Толстый Джонс, разлегшись на ласковой траве и прикрыв глаза от солнца,
набивал трубку.
- Да, это теперь историческая роза. Она у вас, наверно, давно? Всегда
привязываешься к таким давнишним знакомым. - Нет, Януариус Джонс не очень
интересовался цветами.
- Тут есть еще причина, более серьезная. В этом кусте заключена часть
моей молодости, как вино заключено в амфоре. Разница одна: моя амфора каждый
год расцветает заново.
- А-а, - сказал Джонс, отчаявшись. - Значит, с ней связана какая-то
история?
- Да, мой милый, И довольно длинная. Но вам, наверное, так лежать
неудобно?
- Кому же бывает когда-нибудь вполне удобно? - Джонс сразу ринулся в
образовавшуюся брешь: - Разве что во сне. Человек так устает от постоянного
и неизбежного соприкосновения с землей, сидит ли он, лежит, или стоит, все
равно это угнетает его, постоянно напоминая о бренности земной. Если бы
человек, хоть один человек на свете, мог бы освободиться от силы земного
притяжения, сосредоточить весь свой вес только на той точке, где он касается
земли, - чего бы он только не сделал! Он стал бы Богом, господином жизни, и
высокие боги дрогнули бы на своих тронах; он прогремел бы у врат
бесконечности, как рыцарь в латах. А теперь его вечно гнетет мысль: как это
земля, созданная из огня, воздуха и воды всемогущей волей, может быть такой
дьявольски жесткой?
- Да, это верно. Человек не может долго лежать в одном положении -
мешает думать. Но я хотел рассказать про мою розу...
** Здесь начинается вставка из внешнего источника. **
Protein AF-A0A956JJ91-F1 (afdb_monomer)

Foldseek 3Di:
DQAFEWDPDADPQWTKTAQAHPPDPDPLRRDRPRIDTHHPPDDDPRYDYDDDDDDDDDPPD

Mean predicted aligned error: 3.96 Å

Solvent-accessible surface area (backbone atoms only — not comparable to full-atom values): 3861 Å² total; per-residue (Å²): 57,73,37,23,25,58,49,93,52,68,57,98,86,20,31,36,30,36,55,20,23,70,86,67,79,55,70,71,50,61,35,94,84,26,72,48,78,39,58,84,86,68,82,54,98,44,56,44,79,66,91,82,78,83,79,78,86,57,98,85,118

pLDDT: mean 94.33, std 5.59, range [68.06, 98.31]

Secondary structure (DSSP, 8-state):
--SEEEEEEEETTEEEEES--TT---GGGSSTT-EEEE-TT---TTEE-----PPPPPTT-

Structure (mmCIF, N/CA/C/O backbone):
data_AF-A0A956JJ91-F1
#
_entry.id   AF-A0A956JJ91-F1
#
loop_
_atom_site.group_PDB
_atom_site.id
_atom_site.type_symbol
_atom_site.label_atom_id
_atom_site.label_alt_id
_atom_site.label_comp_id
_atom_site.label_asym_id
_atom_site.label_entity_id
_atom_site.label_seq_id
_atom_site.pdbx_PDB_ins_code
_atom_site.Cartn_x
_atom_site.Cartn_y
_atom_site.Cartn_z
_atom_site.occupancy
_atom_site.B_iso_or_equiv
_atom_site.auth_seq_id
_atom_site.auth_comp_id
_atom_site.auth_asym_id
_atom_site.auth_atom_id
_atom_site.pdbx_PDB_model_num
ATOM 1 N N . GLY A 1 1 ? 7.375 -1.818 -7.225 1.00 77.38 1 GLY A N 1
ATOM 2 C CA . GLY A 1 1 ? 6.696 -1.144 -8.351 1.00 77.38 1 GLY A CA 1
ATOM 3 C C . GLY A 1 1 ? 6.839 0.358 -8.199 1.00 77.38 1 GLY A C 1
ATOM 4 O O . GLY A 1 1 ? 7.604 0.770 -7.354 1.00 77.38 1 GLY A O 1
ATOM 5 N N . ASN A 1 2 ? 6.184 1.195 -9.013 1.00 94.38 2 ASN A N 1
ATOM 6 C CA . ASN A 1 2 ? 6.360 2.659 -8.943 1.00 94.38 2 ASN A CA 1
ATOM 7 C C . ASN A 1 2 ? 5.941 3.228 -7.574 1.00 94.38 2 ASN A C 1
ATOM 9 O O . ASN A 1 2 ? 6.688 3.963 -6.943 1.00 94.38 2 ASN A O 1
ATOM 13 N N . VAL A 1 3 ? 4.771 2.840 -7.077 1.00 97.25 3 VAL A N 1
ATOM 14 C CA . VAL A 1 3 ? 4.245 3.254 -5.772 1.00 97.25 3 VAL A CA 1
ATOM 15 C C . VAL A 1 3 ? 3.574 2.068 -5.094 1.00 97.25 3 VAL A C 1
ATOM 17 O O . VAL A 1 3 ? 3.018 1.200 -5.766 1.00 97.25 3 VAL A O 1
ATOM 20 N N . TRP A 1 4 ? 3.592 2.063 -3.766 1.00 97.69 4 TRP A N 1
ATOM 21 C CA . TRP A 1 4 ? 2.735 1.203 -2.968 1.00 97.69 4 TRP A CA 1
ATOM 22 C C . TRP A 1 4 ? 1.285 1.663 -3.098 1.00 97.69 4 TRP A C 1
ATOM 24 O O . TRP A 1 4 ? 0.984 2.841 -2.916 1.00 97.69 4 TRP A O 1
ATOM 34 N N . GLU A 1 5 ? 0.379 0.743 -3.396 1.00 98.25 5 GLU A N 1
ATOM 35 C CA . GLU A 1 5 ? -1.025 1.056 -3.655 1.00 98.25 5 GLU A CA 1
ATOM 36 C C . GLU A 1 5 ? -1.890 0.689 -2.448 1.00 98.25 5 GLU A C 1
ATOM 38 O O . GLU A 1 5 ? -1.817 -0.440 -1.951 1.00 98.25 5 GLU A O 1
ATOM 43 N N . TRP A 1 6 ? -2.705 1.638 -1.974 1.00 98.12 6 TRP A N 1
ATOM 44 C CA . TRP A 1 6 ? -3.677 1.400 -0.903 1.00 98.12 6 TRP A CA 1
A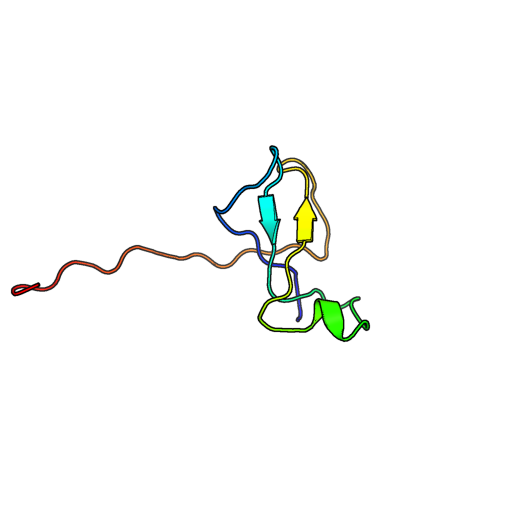TOM 45 C C . TRP A 1 6 ? -4.706 0.342 -1.299 1.00 98.12 6 TRP A C 1
ATOM 47 O O . TRP A 1 6 ? -5.210 0.339 -2.422 1.00 98.12 6 TRP A O 1
ATOM 57 N N . THR A 1 7 ? -5.069 -0.512 -0.344 1.00 98.00 7 THR A N 1
ATOM 58 C CA . THR A 1 7 ? -6.192 -1.446 -0.472 1.00 98.00 7 THR A CA 1
ATOM 59 C C . THR A 1 7 ? -7.225 -1.189 0.620 1.00 98.00 7 THR A C 1
ATOM 61 O O . THR A 1 7 ? -6.921 -0.580 1.648 1.00 98.00 7 THR A O 1
ATOM 64 N N . ASP A 1 8 ? -8.445 -1.689 0.425 1.00 96.75 8 ASP A N 1
ATOM 65 C CA . ASP A 1 8 ? -9.466 -1.652 1.477 1.00 96.75 8 ASP A CA 1
ATOM 66 C C . ASP A 1 8 ? -9.238 -2.726 2.563 1.00 96.75 8 ASP A C 1
ATOM 68 O O . ASP A 1 8 ? -9.839 -2.689 3.633 1.00 96.75 8 ASP A O 1
ATOM 72 N N . SER A 1 9 ? -8.305 -3.661 2.357 1.00 97.44 9 SER A N 1
ATOM 73 C CA . SER A 1 9 ? -7.963 -4.662 3.373 1.00 97.44 9 SER A CA 1
ATOM 74 C C . SER A 1 9 ? -7.232 -4.036 4.568 1.00 97.44 9 SER A C 1
ATOM 76 O O . SER A 1 9 ? -6.382 -3.152 4.416 1.00 97.44 9 SER A O 1
ATOM 78 N N . ALA A 1 10 ? -7.549 -4.518 5.770 1.00 96.94 10 ALA A N 1
ATOM 79 C CA . ALA A 1 10 ? -6.990 -4.027 7.024 1.00 96.94 10 ALA A CA 1
ATOM 80 C C . ALA A 1 10 ? -6.608 -5.178 7.964 1.00 96.94 10 ALA A C 1
ATOM 82 O O . ALA A 1 10 ? -7.246 -6.229 7.967 1.00 96.94 10 ALA A O 1
ATOM 83 N N . GLU A 1 11 ? -5.582 -4.959 8.781 1.00 97.25 11 GLU A N 1
ATOM 84 C CA . GLU A 1 11 ? -5.100 -5.902 9.792 1.00 97.25 11 GLU A CA 1
ATOM 85 C C . GLU A 1 11 ? -4.624 -5.106 11.010 1.00 97.25 11 GLU A C 1
ATOM 87 O O . GLU A 1 11 ? -3.890 -4.131 10.862 1.00 97.25 11 GLU A O 1
ATOM 92 N N . ALA A 1 12 ? -5.080 -5.483 12.209 1.00 95.44 12 ALA A N 1
ATOM 93 C CA . ALA A 1 12 ? -4.682 -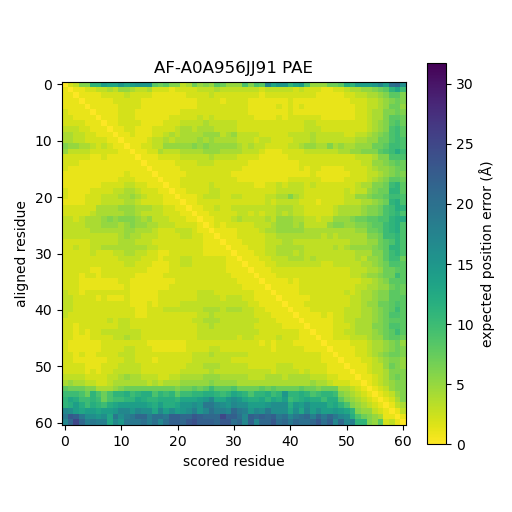4.854 13.476 1.00 95.44 12 ALA A CA 1
ATOM 94 C C . ALA A 1 12 ? -4.768 -3.304 13.491 1.00 95.44 12 ALA A C 1
ATOM 96 O O . ALA A 1 12 ? -3.909 -2.625 14.046 1.00 95.44 12 ALA A O 1
ATOM 97 N N . GLY A 1 13 ? -5.804 -2.727 12.866 1.00 96.06 13 GLY A N 1
ATOM 98 C CA . GLY A 1 13 ? -6.003 -1.269 12.799 1.00 96.06 13 GLY A CA 1
ATOM 99 C C . GLY A 1 13 ? -5.140 -0.541 11.758 1.00 96.06 13 GLY A C 1
ATOM 100 O O . GLY A 1 13 ? -5.217 0.682 11.642 1.00 96.06 13 GLY A O 1
ATOM 101 N N . GLN A 1 14 ? -4.350 -1.273 10.974 1.00 98.19 14 GLN A N 1
ATOM 102 C CA . GLN A 1 14 ? -3.542 -0.764 9.869 1.00 98.19 14 GLN A CA 1
ATOM 103 C C . GLN A 1 14 ? -4.151 -1.171 8.525 1.00 98.19 14 GLN A C 1
ATOM 105 O O . GLN A 1 14 ? -4.902 -2.143 8.437 1.00 98.19 14 GLN A O 1
ATOM 110 N N . ARG A 1 15 ? -3.828 -0.436 7.460 1.00 98.06 15 ARG A N 1
ATOM 111 C CA . ARG A 1 15 ? -4.213 -0.790 6.087 1.00 98.06 15 ARG A CA 1
ATOM 112 C C . ARG A 1 15 ? -3.083 -1.525 5.391 1.00 98.06 15 ARG A C 1
ATOM 114 O O . ARG A 1 15 ? -1.907 -1.266 5.652 1.00 98.06 15 ARG A O 1
ATOM 121 N N . ILE A 1 16 ? -3.463 -2.417 4.485 1.00 98.31 16 ILE A N 1
ATOM 122 C CA . ILE A 1 16 ? -2.531 -3.180 3.663 1.00 98.31 16 ILE A CA 1
ATOM 123 C C . ILE A 1 16 ? -2.257 -2.420 2.364 1.00 98.31 16 ILE A C 1
ATOM 125 O O . ILE A 1 16 ? -3.195 -2.056 1.650 1.00 98.31 16 ILE A O 1
ATOM 129 N N . LEU A 1 17 ? -0.979 -2.229 2.032 1.00 97.94 17 LEU A N 1
AT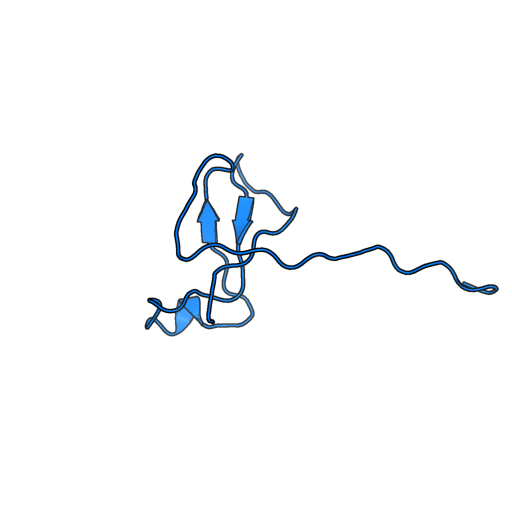OM 130 C CA . LEU A 1 17 ? -0.539 -1.732 0.723 1.00 97.94 17 LEU A CA 1
ATOM 131 C C . LEU A 1 17 ? 0.165 -2.844 -0.062 1.00 97.94 17 LEU A C 1
ATOM 133 O O . LEU A 1 17 ? 0.762 -3.754 0.525 1.00 97.94 17 LEU A O 1
ATOM 137 N N . ARG A 1 18 ? 0.093 -2.770 -1.397 1.00 97.69 18 ARG A N 1
ATOM 138 C CA . ARG A 1 18 ? 0.632 -3.780 -2.331 1.00 97.6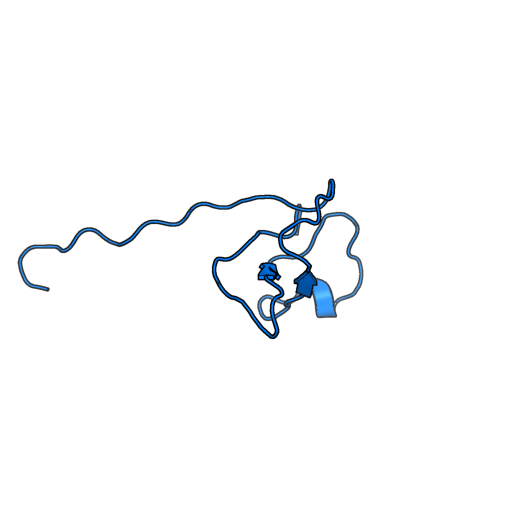9 18 ARG A CA 1
ATOM 139 C C . ARG A 1 18 ? 1.425 -3.138 -3.476 1.00 97.69 18 ARG A C 1
ATOM 141 O O . ARG A 1 18 ? 1.282 -1.949 -3.740 1.00 97.69 18 ARG A O 1
ATOM 148 N N . GLY A 1 19 ? 2.241 -3.936 -4.168 1.00 95.62 19 GLY A N 1
ATOM 149 C CA . GLY A 1 19 ? 2.863 -3.570 -5.453 1.00 95.62 19 GLY A CA 1
ATOM 150 C C . GLY A 1 19 ? 4.289 -3.003 -5.396 1.00 95.62 19 GLY A C 1
ATOM 151 O O . GLY A 1 19 ? 4.965 -2.986 -6.431 1.00 95.62 19 GLY A O 1
ATOM 152 N N . GLY A 1 20 ? 4.784 -2.600 -4.221 1.00 95.44 20 GLY A N 1
ATOM 153 C CA . GLY A 1 20 ? 6.122 -2.018 -4.040 1.00 95.44 20 GLY A CA 1
ATOM 154 C C . GLY A 1 20 ? 6.250 -0.584 -4.571 1.00 95.44 20 GLY A C 1
ATOM 155 O O . GLY A 1 20 ? 5.613 -0.245 -5.566 1.00 95.44 20 GLY A O 1
ATOM 156 N N . GLY A 1 21 ? 7.140 0.218 -3.994 1.00 93.69 21 GLY A N 1
ATOM 157 C CA . GLY A 1 21 ? 7.460 1.592 -4.395 1.00 93.69 21 GLY A CA 1
ATOM 158 C C . GLY A 1 21 ? 8.817 1.751 -5.096 1.00 93.69 21 GLY A C 1
ATOM 159 O O . GLY A 1 21 ? 9.652 0.851 -5.095 1.00 93.69 21 GLY A O 1
ATOM 160 N N . TRP A 1 22 ? 9.040 2.915 -5.714 1.00 94.50 22 TRP A N 1
ATOM 161 C CA . TRP A 1 22 ? 10.220 3.193 -6.549 1.00 94.50 22 TRP A CA 1
ATOM 162 C C . TRP A 1 22 ? 11.557 3.189 -5.787 1.00 94.50 22 TRP A C 1
ATOM 164 O O . TRP A 1 22 ? 12.607 3.088 -6.415 1.00 94.50 22 TRP A O 1
ATOM 174 N N . MET A 1 23 ? 11.535 3.276 -4.452 1.00 95.00 23 MET A N 1
ATOM 175 C CA . MET A 1 23 ? 12.730 3.149 -3.604 1.00 95.00 23 MET A CA 1
ATOM 176 C C . MET A 1 23 ? 13.014 1.704 -3.174 1.00 95.00 23 MET A C 1
ATOM 178 O O . MET A 1 23 ? 14.060 1.448 -2.579 1.00 95.00 23 MET A O 1
ATOM 182 N N . ASP A 1 24 ? 12.110 0.760 -3.445 1.00 93.38 24 ASP A N 1
ATOM 183 C CA . ASP A 1 24 ? 12.255 -0.610 -2.966 1.00 93.38 24 ASP A CA 1
ATOM 184 C C . ASP A 1 24 ? 13.198 -1.398 -3.875 1.00 93.38 24 ASP A C 1
ATOM 186 O O . ASP A 1 24 ? 12.950 -1.583 -5.068 1.00 93.38 24 ASP A O 1
ATOM 190 N N . SER A 1 25 ? 14.279 -1.906 -3.289 1.00 92.69 25 SER A N 1
ATOM 191 C CA . SER A 1 25 ? 15.272 -2.753 -3.963 1.00 92.69 25 SER A CA 1
ATOM 192 C C . SER A 1 25 ? 15.304 -4.184 -3.419 1.00 92.69 25 SER A C 1
ATOM 194 O O . SER A 1 25 ? 15.904 -5.073 -4.029 1.00 92.69 25 SER A O 1
ATOM 196 N N . LEU A 1 26 ? 14.643 -4.437 -2.285 1.00 93.00 26 LEU A N 1
ATOM 197 C CA . LEU A 1 26 ? 14.593 -5.758 -1.669 1.00 93.00 26 LEU A CA 1
ATOM 198 C C . LEU A 1 26 ? 13.622 -6.662 -2.428 1.00 93.00 26 LEU A C 1
ATOM 200 O O . LEU A 1 26 ? 12.448 -6.336 -2.600 1.00 93.00 26 L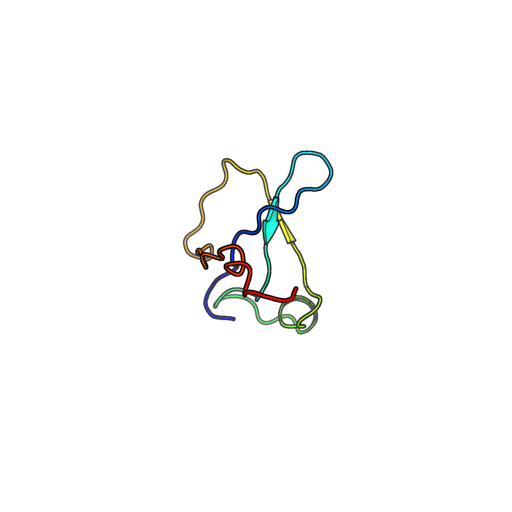EU A O 1
ATOM 204 N N . ARG A 1 27 ? 14.102 -7.845 -2.831 1.00 90.50 27 ARG A N 1
ATOM 205 C CA . ARG A 1 27 ? 13.319 -8.821 -3.606 1.00 90.50 27 ARG A CA 1
ATOM 206 C C . ARG A 1 27 ? 11.968 -9.127 -2.962 1.00 90.50 27 ARG A C 1
ATOM 208 O O . ARG A 1 27 ? 10.980 -9.216 -3.681 1.00 90.50 27 ARG A O 1
ATOM 215 N N . ASP A 1 28 ? 11.922 -9.259 -1.640 1.00 92.50 28 ASP A N 1
ATOM 216 C CA . ASP A 1 28 ? 10.700 -9.607 -0.907 1.00 92.50 28 ASP A CA 1
ATOM 217 C C . ASP A 1 28 ? 9.623 -8.521 -0.954 1.00 92.50 28 ASP A C 1
ATOM 219 O O . ASP A 1 28 ? 8.446 -8.834 -0.831 1.00 92.50 28 ASP A O 1
ATOM 223 N N . GLN A 1 29 ? 9.997 -7.267 -1.209 1.00 91.62 2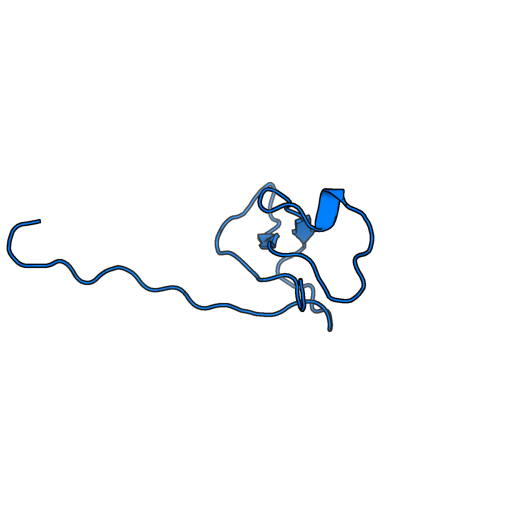9 GLN A N 1
ATOM 224 C CA . GLN A 1 29 ? 9.056 -6.153 -1.371 1.00 91.62 29 GLN A CA 1
ATOM 225 C C . GLN A 1 29 ? 8.503 -6.055 -2.799 1.00 91.62 29 GLN A C 1
ATOM 227 O O . GLN A 1 29 ? 7.479 -5.418 -3.032 1.00 91.62 29 GLN A O 1
ATOM 232 N N . LEU A 1 30 ? 9.169 -6.701 -3.760 1.00 90.94 30 LEU A N 1
ATOM 233 C CA . LEU A 1 30 ? 8.816 -6.668 -5.181 1.00 90.94 30 LEU A CA 1
ATOM 234 C C . LEU A 1 30 ? 8.017 -7.899 -5.630 1.00 90.94 30 LEU A C 1
ATOM 236 O O . LEU A 1 30 ? 7.643 -7.996 -6.800 1.00 90.94 30 LEU A O 1
ATOM 240 N N . ARG A 1 31 ? 7.755 -8.851 -4.727 1.00 95.25 31 ARG A N 1
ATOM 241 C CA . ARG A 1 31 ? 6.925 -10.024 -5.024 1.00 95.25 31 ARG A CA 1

- Взгляните на ястреба, - пылко прервал его Джонс, стараясь выиграть
время, - его держит только воздух, а какое достоинство, какая
целеустремленность! Что ему до того - выбрали ли Смита губернатором или нет?
Что ему до того, что суверенные государства ежегодно посылают малоизвестных
людей, про которых знают только то, что они не склонны к потливости,
посылают их вмешиваться безнаказанно в дела других суверенных государств?
- Но, милый мой, это пахнет анархизмом.
- Анархизмом? Конечно! Рука Провидения и на ней мозоли от счета денег -
вот что такое анархизм!
- По крайней мере, вы признаете, что есть рука Провидения!
- Разве? Не знаю! - Джонс надвинул шляпу на глаза, так, что видна была
только торчащая трубка, и вытащил коробку спичек из кармана. Вынув спичку,
он чиркнул о коробок. Спичка не загорелась, и он лениво отбросил ее в грядку
фиалок. Потом попытался зажечь еще и еще одну.